══ EXCERPTED RECORDS
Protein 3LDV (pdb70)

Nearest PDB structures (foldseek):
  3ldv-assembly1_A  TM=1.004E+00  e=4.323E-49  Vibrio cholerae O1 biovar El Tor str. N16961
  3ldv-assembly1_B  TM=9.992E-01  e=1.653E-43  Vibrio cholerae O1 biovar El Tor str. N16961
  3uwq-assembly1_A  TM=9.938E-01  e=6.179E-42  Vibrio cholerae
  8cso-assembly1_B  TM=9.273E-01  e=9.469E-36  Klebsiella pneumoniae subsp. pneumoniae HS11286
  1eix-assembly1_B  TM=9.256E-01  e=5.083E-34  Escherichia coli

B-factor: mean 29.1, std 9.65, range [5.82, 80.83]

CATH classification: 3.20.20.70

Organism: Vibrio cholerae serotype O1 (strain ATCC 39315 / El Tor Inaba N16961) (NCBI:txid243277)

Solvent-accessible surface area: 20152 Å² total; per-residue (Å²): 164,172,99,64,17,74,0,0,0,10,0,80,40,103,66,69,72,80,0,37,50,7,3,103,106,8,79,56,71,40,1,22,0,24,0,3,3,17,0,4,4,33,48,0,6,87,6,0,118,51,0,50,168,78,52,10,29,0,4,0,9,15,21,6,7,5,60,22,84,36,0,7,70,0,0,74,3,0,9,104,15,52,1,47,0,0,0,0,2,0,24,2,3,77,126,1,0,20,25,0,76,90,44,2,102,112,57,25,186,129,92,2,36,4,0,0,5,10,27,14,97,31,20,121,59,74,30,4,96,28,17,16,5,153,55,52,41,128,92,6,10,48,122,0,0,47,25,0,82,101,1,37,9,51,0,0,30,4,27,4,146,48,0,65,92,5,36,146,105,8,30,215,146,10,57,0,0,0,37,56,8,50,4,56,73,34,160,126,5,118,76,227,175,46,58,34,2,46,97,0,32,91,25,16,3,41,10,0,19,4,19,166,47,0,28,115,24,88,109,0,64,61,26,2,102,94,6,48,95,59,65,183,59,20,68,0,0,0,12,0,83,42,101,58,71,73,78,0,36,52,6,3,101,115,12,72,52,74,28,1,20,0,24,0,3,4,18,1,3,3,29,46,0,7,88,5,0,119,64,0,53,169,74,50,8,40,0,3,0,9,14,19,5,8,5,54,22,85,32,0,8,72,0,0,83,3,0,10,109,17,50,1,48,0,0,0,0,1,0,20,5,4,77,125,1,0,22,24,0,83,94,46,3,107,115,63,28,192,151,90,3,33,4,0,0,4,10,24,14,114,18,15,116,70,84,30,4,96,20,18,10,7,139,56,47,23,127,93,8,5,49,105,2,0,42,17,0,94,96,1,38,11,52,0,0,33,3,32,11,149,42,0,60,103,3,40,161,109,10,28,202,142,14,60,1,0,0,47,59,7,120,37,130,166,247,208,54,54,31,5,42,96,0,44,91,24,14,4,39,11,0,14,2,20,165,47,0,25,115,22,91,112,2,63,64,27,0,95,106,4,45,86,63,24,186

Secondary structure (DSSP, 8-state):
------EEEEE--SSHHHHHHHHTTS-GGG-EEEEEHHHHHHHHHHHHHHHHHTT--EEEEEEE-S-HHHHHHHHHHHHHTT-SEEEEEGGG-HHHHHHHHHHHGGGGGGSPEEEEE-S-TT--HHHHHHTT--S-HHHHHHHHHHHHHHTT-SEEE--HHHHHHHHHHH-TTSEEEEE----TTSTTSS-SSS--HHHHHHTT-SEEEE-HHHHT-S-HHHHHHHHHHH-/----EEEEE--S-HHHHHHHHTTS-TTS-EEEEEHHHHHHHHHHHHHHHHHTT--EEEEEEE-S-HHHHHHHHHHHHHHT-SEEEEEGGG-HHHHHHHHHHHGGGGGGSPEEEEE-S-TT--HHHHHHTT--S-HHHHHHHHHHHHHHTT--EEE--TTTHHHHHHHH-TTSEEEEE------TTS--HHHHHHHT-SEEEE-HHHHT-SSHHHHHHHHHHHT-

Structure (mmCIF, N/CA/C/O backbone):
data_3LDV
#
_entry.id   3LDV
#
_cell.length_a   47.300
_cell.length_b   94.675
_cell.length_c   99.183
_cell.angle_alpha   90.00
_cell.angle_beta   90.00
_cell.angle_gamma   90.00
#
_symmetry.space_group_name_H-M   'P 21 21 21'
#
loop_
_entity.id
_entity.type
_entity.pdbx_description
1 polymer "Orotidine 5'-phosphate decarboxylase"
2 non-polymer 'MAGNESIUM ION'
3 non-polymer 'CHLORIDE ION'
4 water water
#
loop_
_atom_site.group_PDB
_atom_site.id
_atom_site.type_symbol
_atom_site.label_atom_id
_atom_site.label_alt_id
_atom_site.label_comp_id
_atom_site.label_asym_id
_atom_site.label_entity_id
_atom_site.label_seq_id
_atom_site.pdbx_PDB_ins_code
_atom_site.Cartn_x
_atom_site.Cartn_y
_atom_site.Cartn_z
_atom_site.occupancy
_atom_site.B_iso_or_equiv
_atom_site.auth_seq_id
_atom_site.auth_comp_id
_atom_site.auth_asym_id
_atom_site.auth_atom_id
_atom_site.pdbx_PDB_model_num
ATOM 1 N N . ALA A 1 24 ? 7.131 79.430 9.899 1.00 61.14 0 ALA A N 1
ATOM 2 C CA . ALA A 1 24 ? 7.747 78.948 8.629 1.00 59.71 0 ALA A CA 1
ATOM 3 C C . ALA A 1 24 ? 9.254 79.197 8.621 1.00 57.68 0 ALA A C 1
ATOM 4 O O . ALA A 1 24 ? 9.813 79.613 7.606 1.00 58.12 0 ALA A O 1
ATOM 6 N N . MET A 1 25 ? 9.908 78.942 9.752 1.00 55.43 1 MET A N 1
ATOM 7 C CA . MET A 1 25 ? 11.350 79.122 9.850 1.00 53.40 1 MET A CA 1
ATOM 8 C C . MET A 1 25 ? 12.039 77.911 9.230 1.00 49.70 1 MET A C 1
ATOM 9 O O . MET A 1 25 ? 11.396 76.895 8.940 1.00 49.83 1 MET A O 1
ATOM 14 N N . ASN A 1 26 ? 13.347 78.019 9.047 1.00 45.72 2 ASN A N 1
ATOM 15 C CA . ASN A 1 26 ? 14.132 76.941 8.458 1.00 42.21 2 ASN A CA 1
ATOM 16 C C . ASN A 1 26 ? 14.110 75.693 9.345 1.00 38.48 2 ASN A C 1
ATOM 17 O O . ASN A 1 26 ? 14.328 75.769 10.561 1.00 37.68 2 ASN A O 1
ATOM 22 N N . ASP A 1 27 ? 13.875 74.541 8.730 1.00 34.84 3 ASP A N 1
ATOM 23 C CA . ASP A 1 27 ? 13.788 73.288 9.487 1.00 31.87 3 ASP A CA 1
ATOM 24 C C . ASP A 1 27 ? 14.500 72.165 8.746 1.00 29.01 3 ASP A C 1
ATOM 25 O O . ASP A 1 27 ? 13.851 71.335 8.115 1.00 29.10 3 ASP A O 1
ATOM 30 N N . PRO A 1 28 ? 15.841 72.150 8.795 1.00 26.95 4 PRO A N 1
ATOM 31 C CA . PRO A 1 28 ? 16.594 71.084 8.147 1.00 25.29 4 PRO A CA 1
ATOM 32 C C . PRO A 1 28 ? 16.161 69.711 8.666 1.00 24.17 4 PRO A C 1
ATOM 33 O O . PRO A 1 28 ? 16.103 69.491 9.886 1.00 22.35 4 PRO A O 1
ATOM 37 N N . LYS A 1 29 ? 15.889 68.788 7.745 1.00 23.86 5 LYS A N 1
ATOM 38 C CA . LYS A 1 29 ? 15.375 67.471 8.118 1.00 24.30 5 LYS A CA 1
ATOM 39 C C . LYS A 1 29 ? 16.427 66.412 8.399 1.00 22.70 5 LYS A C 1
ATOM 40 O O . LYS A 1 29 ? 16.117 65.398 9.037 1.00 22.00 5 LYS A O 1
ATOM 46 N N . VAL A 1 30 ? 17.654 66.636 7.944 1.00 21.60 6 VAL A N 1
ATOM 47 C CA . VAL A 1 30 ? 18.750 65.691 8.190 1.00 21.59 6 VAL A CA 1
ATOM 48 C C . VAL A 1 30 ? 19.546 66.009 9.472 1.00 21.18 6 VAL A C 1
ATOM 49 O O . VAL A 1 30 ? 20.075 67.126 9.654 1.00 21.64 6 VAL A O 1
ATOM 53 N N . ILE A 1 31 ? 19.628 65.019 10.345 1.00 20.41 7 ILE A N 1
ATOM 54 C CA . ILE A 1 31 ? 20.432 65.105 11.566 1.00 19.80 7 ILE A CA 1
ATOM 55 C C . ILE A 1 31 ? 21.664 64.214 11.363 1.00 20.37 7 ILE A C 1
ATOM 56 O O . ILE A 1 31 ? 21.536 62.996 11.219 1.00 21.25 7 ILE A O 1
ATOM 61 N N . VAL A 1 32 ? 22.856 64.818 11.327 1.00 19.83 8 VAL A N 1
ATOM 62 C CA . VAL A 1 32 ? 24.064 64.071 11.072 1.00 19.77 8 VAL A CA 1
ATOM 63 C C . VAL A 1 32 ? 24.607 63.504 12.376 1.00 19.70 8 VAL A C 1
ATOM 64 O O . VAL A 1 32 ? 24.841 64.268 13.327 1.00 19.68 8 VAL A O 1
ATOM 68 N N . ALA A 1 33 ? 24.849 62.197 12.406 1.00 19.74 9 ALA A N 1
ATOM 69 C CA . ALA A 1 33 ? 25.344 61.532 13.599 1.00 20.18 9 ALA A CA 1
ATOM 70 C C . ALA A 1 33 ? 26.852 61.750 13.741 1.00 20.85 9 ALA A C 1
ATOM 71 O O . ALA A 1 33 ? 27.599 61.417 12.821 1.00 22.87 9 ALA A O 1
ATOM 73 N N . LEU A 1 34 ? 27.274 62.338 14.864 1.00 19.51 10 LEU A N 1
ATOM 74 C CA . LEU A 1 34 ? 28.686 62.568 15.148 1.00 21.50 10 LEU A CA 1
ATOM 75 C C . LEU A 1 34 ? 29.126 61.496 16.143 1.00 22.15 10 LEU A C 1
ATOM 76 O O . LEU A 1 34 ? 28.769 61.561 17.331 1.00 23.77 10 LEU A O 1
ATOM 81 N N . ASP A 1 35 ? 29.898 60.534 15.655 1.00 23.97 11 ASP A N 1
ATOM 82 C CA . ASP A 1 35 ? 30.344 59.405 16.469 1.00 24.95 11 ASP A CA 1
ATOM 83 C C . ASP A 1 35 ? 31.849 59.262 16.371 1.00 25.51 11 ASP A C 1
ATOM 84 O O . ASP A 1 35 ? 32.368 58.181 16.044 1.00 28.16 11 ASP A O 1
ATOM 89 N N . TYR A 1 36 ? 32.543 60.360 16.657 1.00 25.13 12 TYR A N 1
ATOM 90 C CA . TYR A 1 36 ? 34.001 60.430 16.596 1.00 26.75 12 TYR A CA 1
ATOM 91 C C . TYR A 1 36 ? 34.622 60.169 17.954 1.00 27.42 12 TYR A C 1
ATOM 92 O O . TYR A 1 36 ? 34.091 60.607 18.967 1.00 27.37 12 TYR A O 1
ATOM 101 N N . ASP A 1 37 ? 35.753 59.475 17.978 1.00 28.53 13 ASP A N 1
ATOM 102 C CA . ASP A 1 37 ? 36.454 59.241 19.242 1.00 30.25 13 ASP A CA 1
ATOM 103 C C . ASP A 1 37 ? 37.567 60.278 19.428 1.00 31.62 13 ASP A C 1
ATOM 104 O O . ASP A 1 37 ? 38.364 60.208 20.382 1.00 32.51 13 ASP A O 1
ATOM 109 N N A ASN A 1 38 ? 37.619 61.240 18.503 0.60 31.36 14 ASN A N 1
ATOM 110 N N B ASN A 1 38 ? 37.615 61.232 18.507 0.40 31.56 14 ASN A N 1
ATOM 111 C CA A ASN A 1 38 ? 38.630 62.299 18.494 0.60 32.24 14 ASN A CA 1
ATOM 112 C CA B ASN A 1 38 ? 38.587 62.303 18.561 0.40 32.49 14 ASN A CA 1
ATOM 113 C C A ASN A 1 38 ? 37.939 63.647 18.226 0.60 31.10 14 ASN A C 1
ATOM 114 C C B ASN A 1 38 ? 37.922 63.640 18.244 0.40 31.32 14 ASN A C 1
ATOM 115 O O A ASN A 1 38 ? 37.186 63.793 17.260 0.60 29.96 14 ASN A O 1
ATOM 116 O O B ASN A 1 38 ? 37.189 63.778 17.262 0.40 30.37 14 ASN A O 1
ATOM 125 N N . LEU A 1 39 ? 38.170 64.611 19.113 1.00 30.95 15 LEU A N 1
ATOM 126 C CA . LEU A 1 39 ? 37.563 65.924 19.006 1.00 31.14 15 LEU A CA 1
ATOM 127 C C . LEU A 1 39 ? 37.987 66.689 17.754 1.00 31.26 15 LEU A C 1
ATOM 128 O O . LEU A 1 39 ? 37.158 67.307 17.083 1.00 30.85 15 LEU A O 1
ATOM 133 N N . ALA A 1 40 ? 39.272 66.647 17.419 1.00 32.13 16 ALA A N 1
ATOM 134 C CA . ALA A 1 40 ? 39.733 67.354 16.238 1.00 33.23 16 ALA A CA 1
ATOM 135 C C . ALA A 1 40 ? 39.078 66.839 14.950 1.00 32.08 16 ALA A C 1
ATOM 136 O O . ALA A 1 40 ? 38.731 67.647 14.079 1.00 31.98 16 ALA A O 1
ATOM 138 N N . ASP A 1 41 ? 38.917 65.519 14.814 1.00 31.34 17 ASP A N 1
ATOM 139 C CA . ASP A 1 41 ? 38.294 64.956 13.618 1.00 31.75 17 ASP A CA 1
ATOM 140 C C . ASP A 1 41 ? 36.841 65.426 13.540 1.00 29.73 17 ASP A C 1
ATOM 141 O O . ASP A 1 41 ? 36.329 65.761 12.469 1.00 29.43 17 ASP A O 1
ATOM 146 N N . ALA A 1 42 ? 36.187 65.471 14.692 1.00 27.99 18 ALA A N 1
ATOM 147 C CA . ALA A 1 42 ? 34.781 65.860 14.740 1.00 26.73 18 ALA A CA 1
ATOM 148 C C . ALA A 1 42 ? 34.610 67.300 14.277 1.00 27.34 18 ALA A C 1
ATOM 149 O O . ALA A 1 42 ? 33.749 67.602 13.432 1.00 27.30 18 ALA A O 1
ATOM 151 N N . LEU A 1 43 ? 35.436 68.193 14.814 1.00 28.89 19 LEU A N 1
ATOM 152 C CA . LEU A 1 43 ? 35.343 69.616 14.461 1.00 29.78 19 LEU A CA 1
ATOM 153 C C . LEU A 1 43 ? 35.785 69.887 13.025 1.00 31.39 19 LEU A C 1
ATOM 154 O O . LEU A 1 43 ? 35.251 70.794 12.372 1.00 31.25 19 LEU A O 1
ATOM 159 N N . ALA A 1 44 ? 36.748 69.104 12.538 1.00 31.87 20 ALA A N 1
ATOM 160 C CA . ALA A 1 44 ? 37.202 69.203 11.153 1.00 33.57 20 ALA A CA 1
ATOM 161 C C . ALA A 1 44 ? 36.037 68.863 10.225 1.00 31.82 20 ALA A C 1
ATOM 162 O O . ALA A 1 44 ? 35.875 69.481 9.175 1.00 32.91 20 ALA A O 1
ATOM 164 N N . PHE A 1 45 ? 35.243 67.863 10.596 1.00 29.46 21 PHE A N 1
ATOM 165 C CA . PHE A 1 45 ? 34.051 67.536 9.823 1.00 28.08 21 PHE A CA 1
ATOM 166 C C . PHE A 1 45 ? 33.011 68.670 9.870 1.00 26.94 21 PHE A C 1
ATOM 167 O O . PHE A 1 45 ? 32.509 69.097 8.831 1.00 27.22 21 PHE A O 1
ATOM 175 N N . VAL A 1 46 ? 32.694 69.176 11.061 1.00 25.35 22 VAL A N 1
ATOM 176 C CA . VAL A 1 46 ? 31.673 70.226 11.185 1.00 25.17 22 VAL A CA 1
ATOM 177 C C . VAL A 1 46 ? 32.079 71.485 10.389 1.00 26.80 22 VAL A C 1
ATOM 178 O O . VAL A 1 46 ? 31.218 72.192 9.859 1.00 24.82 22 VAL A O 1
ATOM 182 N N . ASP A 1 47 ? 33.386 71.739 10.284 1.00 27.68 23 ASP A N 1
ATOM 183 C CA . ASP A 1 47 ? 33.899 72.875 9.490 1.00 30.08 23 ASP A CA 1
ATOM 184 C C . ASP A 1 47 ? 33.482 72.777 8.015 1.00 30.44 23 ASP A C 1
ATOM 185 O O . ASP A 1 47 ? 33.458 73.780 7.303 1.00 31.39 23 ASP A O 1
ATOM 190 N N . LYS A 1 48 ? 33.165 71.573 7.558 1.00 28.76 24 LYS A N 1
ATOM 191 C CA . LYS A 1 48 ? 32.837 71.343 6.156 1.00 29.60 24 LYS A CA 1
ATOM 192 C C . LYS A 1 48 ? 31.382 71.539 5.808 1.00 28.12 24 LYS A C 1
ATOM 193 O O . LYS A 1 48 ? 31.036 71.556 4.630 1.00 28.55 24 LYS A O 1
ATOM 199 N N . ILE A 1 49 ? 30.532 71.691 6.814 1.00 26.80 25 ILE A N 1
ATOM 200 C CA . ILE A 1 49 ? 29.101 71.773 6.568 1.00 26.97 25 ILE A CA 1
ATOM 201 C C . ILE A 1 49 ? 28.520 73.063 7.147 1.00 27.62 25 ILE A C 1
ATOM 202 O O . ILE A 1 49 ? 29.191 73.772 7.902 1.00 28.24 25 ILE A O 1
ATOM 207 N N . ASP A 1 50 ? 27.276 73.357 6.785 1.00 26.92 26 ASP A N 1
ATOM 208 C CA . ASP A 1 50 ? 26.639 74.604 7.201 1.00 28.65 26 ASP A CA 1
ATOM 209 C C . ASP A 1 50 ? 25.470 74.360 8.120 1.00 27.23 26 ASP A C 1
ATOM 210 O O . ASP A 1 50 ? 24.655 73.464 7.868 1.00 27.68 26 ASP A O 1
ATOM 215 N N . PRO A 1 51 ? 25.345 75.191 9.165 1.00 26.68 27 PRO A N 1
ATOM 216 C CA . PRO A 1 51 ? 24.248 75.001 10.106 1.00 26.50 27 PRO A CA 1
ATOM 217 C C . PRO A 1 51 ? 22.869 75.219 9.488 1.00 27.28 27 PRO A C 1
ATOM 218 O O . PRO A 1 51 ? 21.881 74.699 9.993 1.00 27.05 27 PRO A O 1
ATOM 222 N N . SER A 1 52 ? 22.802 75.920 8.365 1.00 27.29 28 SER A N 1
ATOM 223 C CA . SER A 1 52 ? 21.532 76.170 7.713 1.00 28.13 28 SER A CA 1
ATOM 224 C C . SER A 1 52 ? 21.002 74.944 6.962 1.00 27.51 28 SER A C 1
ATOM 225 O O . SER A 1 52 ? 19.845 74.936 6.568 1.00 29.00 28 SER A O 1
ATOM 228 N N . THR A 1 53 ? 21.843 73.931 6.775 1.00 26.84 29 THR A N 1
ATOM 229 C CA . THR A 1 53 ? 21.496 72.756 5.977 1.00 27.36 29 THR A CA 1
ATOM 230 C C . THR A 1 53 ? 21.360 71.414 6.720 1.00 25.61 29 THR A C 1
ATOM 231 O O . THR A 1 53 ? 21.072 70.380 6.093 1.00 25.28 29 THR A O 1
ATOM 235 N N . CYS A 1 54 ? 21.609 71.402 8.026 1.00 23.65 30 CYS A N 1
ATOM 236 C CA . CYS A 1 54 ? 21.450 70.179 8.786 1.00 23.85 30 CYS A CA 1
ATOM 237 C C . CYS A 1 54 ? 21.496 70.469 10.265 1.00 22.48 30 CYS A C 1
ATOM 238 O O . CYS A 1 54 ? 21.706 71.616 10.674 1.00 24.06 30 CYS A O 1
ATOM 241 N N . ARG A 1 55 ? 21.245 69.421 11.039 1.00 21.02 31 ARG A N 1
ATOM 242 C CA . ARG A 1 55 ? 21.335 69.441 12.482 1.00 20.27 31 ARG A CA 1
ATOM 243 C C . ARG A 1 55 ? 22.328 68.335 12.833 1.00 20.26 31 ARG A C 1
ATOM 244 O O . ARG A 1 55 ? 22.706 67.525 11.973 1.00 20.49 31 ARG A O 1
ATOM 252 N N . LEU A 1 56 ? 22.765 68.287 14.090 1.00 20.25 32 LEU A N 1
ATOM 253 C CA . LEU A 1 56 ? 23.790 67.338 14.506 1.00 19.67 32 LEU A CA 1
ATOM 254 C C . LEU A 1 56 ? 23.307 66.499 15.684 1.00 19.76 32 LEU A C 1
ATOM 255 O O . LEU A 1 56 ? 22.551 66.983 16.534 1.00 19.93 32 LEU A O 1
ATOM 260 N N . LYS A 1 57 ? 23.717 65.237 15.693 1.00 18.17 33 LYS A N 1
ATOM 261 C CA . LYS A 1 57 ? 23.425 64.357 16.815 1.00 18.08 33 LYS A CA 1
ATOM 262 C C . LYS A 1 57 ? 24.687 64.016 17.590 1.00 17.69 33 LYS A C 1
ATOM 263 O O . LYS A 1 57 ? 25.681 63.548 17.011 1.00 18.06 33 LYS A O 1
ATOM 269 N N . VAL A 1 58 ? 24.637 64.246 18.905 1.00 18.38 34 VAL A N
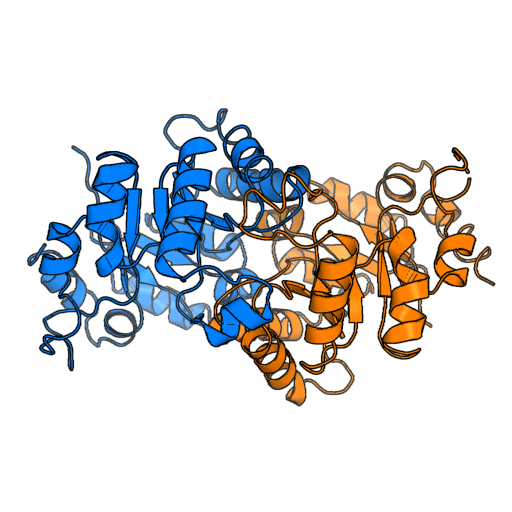 1
ATOM 270 C CA . VAL A 1 58 ? 25.711 63.892 19.830 1.00 18.15 34 VAL A CA 1
ATOM 271 C C . VAL A 1 58 ? 25.172 62.768 20.731 1.00 17.83 34 VAL A C 1
ATOM 272 O O . VAL A 1 58 ? 24.196 62.957 21.456 1.00 18.90 34 VAL A O 1
ATOM 276 N N . GLY A 1 59 ? 25.825 61.610 20.681 1.00 19.23 35 GLY A N 1
ATOM 277 C CA . GLY A 1 59 ? 25.397 60.425 21.434 1.00 18.83 35 GLY A CA 1
ATOM 278 C C . GLY A 1 59 ? 26.245 60.117 22.651 1.00 19.74 35 GLY A C 1
ATOM 279 O O . GLY A 1 59 ? 27.112 60.918 23.046 1.00 19.54 35 GLY A O 1
ATOM 280 N N . LYS A 1 60 ? 26.014 58.934 23.220 1.00 19.79 36 LYS A N 1
ATOM 281 C CA . LYS A 1 60 ? 26.689 58.511 24.425 1.00 20.70 36 LYS A CA 1
ATOM 282 C C . LYS A 1 60 ? 28.213 58.476 24.272 1.00 21.11 36 LYS A C 1
ATOM 283 O O . LYS A 1 60 ? 28.953 58.772 25.217 1.00 21.13 36 LYS A O 1
ATOM 289 N N . GLU A 1 61 ? 28.695 58.128 23.089 1.00 21.96 37 GLU A N 1
ATOM 290 C CA . GLU A 1 61 ? 30.134 58.053 22.920 1.00 22.25 37 GLU A CA 1
ATOM 291 C C . GLU A 1 61 ? 30.786 59.413 23.023 1.00 22.65 37 GLU A C 1
ATOM 292 O O . GLU A 1 61 ? 31.652 59.616 23.888 1.00 23.01 37 GLU A O 1
ATOM 298 N N . MET A 1 62 ? 30.388 60.346 22.156 1.00 21.03 38 MET A N 1
ATOM 299 C CA . MET A 1 62 ? 31.026 61.659 22.165 1.00 21.09 38 MET A CA 1
ATOM 300 C C . MET A 1 62 ? 30.718 62.423 23.439 1.00 19.90 38 MET A C 1
ATOM 301 O O . MET A 1 62 ? 31.551 63.194 23.895 1.00 20.30 38 MET A O 1
ATOM 306 N N . PHE A 1 63 ? 29.547 62.209 24.032 1.00 19.67 39 PHE A N 1
ATOM 307 C CA . PHE A 1 63 ? 29.261 62.939 25.250 1.00 18.99 39 PHE A CA 1
ATOM 308 C C . PHE A 1 63 ? 30.093 62.429 26.421 1.00 19.62 39 PHE A C 1
ATOM 309 O O . PHE A 1 63 ? 30.590 63.216 27.225 1.00 19.94 39 PHE A O 1
ATOM 317 N N . THR A 1 64 ? 30.269 61.111 26.518 1.00 18.87 40 THR A N 1
ATOM 318 C CA . THR A 1 64 ? 31.056 60.541 27.617 1.00 20.08 40 THR A CA 1
ATOM 319 C C . THR A 1 64 ? 32.521 60.933 27.465 1.00 20.99 40 THR A C 1
ATOM 320 O O . THR A 1 64 ? 33.223 61.199 28.462 1.00 22.06 40 THR A O 1
ATOM 324 N N . LEU A 1 65 ? 32.982 61.025 26.218 1.00 20.39 41 LEU A N 1
ATOM 325 C CA . LEU A 1 65 ? 34.356 61.459 25.953 1.00 20.47 41 LEU A CA 1
ATOM 326 C C . LEU A 1 65 ? 34.598 62.967 26.119 1.00 21.93 41 LEU A C 1
ATOM 327 O O . LEU A 1 65 ? 35.612 63.375 26.726 1.00 22.85 41 LEU A O 1
ATOM 332 N N . PHE A 1 66 ? 33.671 63.779 25.610 1.00 22.19 42 PHE A N 1
ATOM 333 C CA . PHE A 1 66 ? 33.873 65.221 25.510 1.00 23.14 42 PHE A CA 1
ATOM 334 C C . PHE A 1 66 ? 32.898 66.151 26.226 1.00 23.16 42 PHE A C 1
ATOM 335 O O . PHE A 1 66 ? 33.165 67.343 26.315 1.00 25.58 42 PHE A O 1
ATOM 343 N N . GLY A 1 67 ? 31.768 65.632 26.687 1.00 22.44 43 GLY A N 1
ATOM 344 C CA . GLY A 1 67 ? 30.906 66.392 27.563 1.00 22.12 43 GLY A CA 1
ATOM 345 C C . GLY A 1 67 ? 30.200 67.585 26.990 1.00 21.69 43 GLY A C 1
ATOM 346 O O . GLY A 1 67 ? 30.150 67.781 25.772 1.00 21.00 43 GLY A O 1
ATOM 347 N N . PRO A 1 68 ? 29.605 68.376 27.882 1.00 22.99 44 PRO A N 1
ATOM 348 C CA . PRO A 1 68 ? 28.816 69.522 27.471 1.00 22.68 44 PRO A CA 1
ATOM 349 C C . PRO A 1 68 ? 29.635 70.593 26.750 1.00 23.44 44 PRO A C 1
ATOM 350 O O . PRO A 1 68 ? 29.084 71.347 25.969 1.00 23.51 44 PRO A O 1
════
*DIRECTIONS*
Taking the entries above, extract every line from the one bearing "ATOM 223 C CA" through the one bearing "ATOM 270 C CA", exactly, with no pictures.

*OUTPUT OF THE TASK*
ATOM 223 C CA . SER A 1 52 ? 21.532 76.170 7.713 1.00 28.13 28 SER A CA 1
ATOM 224 C C . SER A 1 52 ? 21.002 74.944 6.962 1.00 27.51 28 SER A C 1
ATOM 225 O O . SER A 1 52 ? 19.845 74.936 6.568 1.00 29.00 28 SER A O 1
ATOM 228 N N . THR A 1 53 ? 21.843 73.931 6.775 1.00 26.84 29 THR A N 1
ATOM 229 C CA . THR A 1 53 ? 21.496 72.756 5.977 1.00 27.36 29 THR A CA 1
ATOM 230 C C . THR A 1 53 ? 21.360 71.414 6.720 1.00 25.61 29 THR A C 1
ATOM 231 O O . THR A 1 53 ? 21.072 70.380 6.093 1.00 25.28 29 THR A O 1
ATOM 235 N N . CYS A 1 54 ? 21.609 71.402 8.026 1.00 23.65 30 CYS A N 1
ATOM 236 C CA . CYS A 1 54 ? 21.450 70.179 8.786 1.00 23.85 30 CYS A CA 1
ATOM 237 C C . CYS A 1 54 ? 21.496 70.469 10.265 1.00 22.48 30 CYS A C 1
ATOM 238 O O . CYS A 1 54 ? 21.706 71.616 10.674 1.00 24.06 30 CYS A O 1
ATOM 241 N N . ARG A 1 55 ? 21.245 69.421 11.039 1.00 21.02 31 ARG A N 1
ATOM 242 C CA . ARG A 1 55 ? 21.335 69.441 12.482 1.00 20.27 31 ARG A CA 1
ATOM 243 C C . ARG A 1 55 ? 22.328 68.335 12.833 1.00 20.26 31 ARG A C 1
ATOM 244 O O . ARG A 1 55 ? 22.706 67.525 11.973 1.00 20.49 31 ARG A O 1
ATOM 252 N N . LEU A 1 56 ? 22.765 68.287 14.090 1.00 20.25 32 LEU A N 1
ATOM 253 C CA . LEU A 1 56 ? 23.790 67.338 14.506 1.00 19.67 32 LEU A CA 1
ATOM 254 C C . LEU A 1 56 ? 23.307 66.499 15.684 1.00 19.76 32 LEU A C 1
ATOM 255 O O . LEU A 1 56 ? 22.551 66.983 16.534 1.00 19.93 32 LEU A O 1
ATOM 260 N N . LYS A 1 57 ? 23.717 65.237 15.693 1.00 18.17 33 LYS A N 1
ATOM 261 C CA . LYS A 1 57 ? 23.425 64.357 16.815 1.00 18.08 33 LYS A CA 1
ATOM 262 C C . LYS A 1 57 ? 24.687 64.016 17.590 1.00 17.69 33 LYS A C 1
ATOM 263 O O . LYS A 1 57 ? 25.681 63.548 17.011 1.00 18.06 33 LYS A O 1
ATOM 269 N N . VAL A 1 58 ? 24.637 64.246 18.905 1.00 18.38 34 VAL A N
 1
ATOM 270 C CA . VAL A 1 58 ? 25.711 63.892 19.830 1.00 18.15 34 VAL A CA 1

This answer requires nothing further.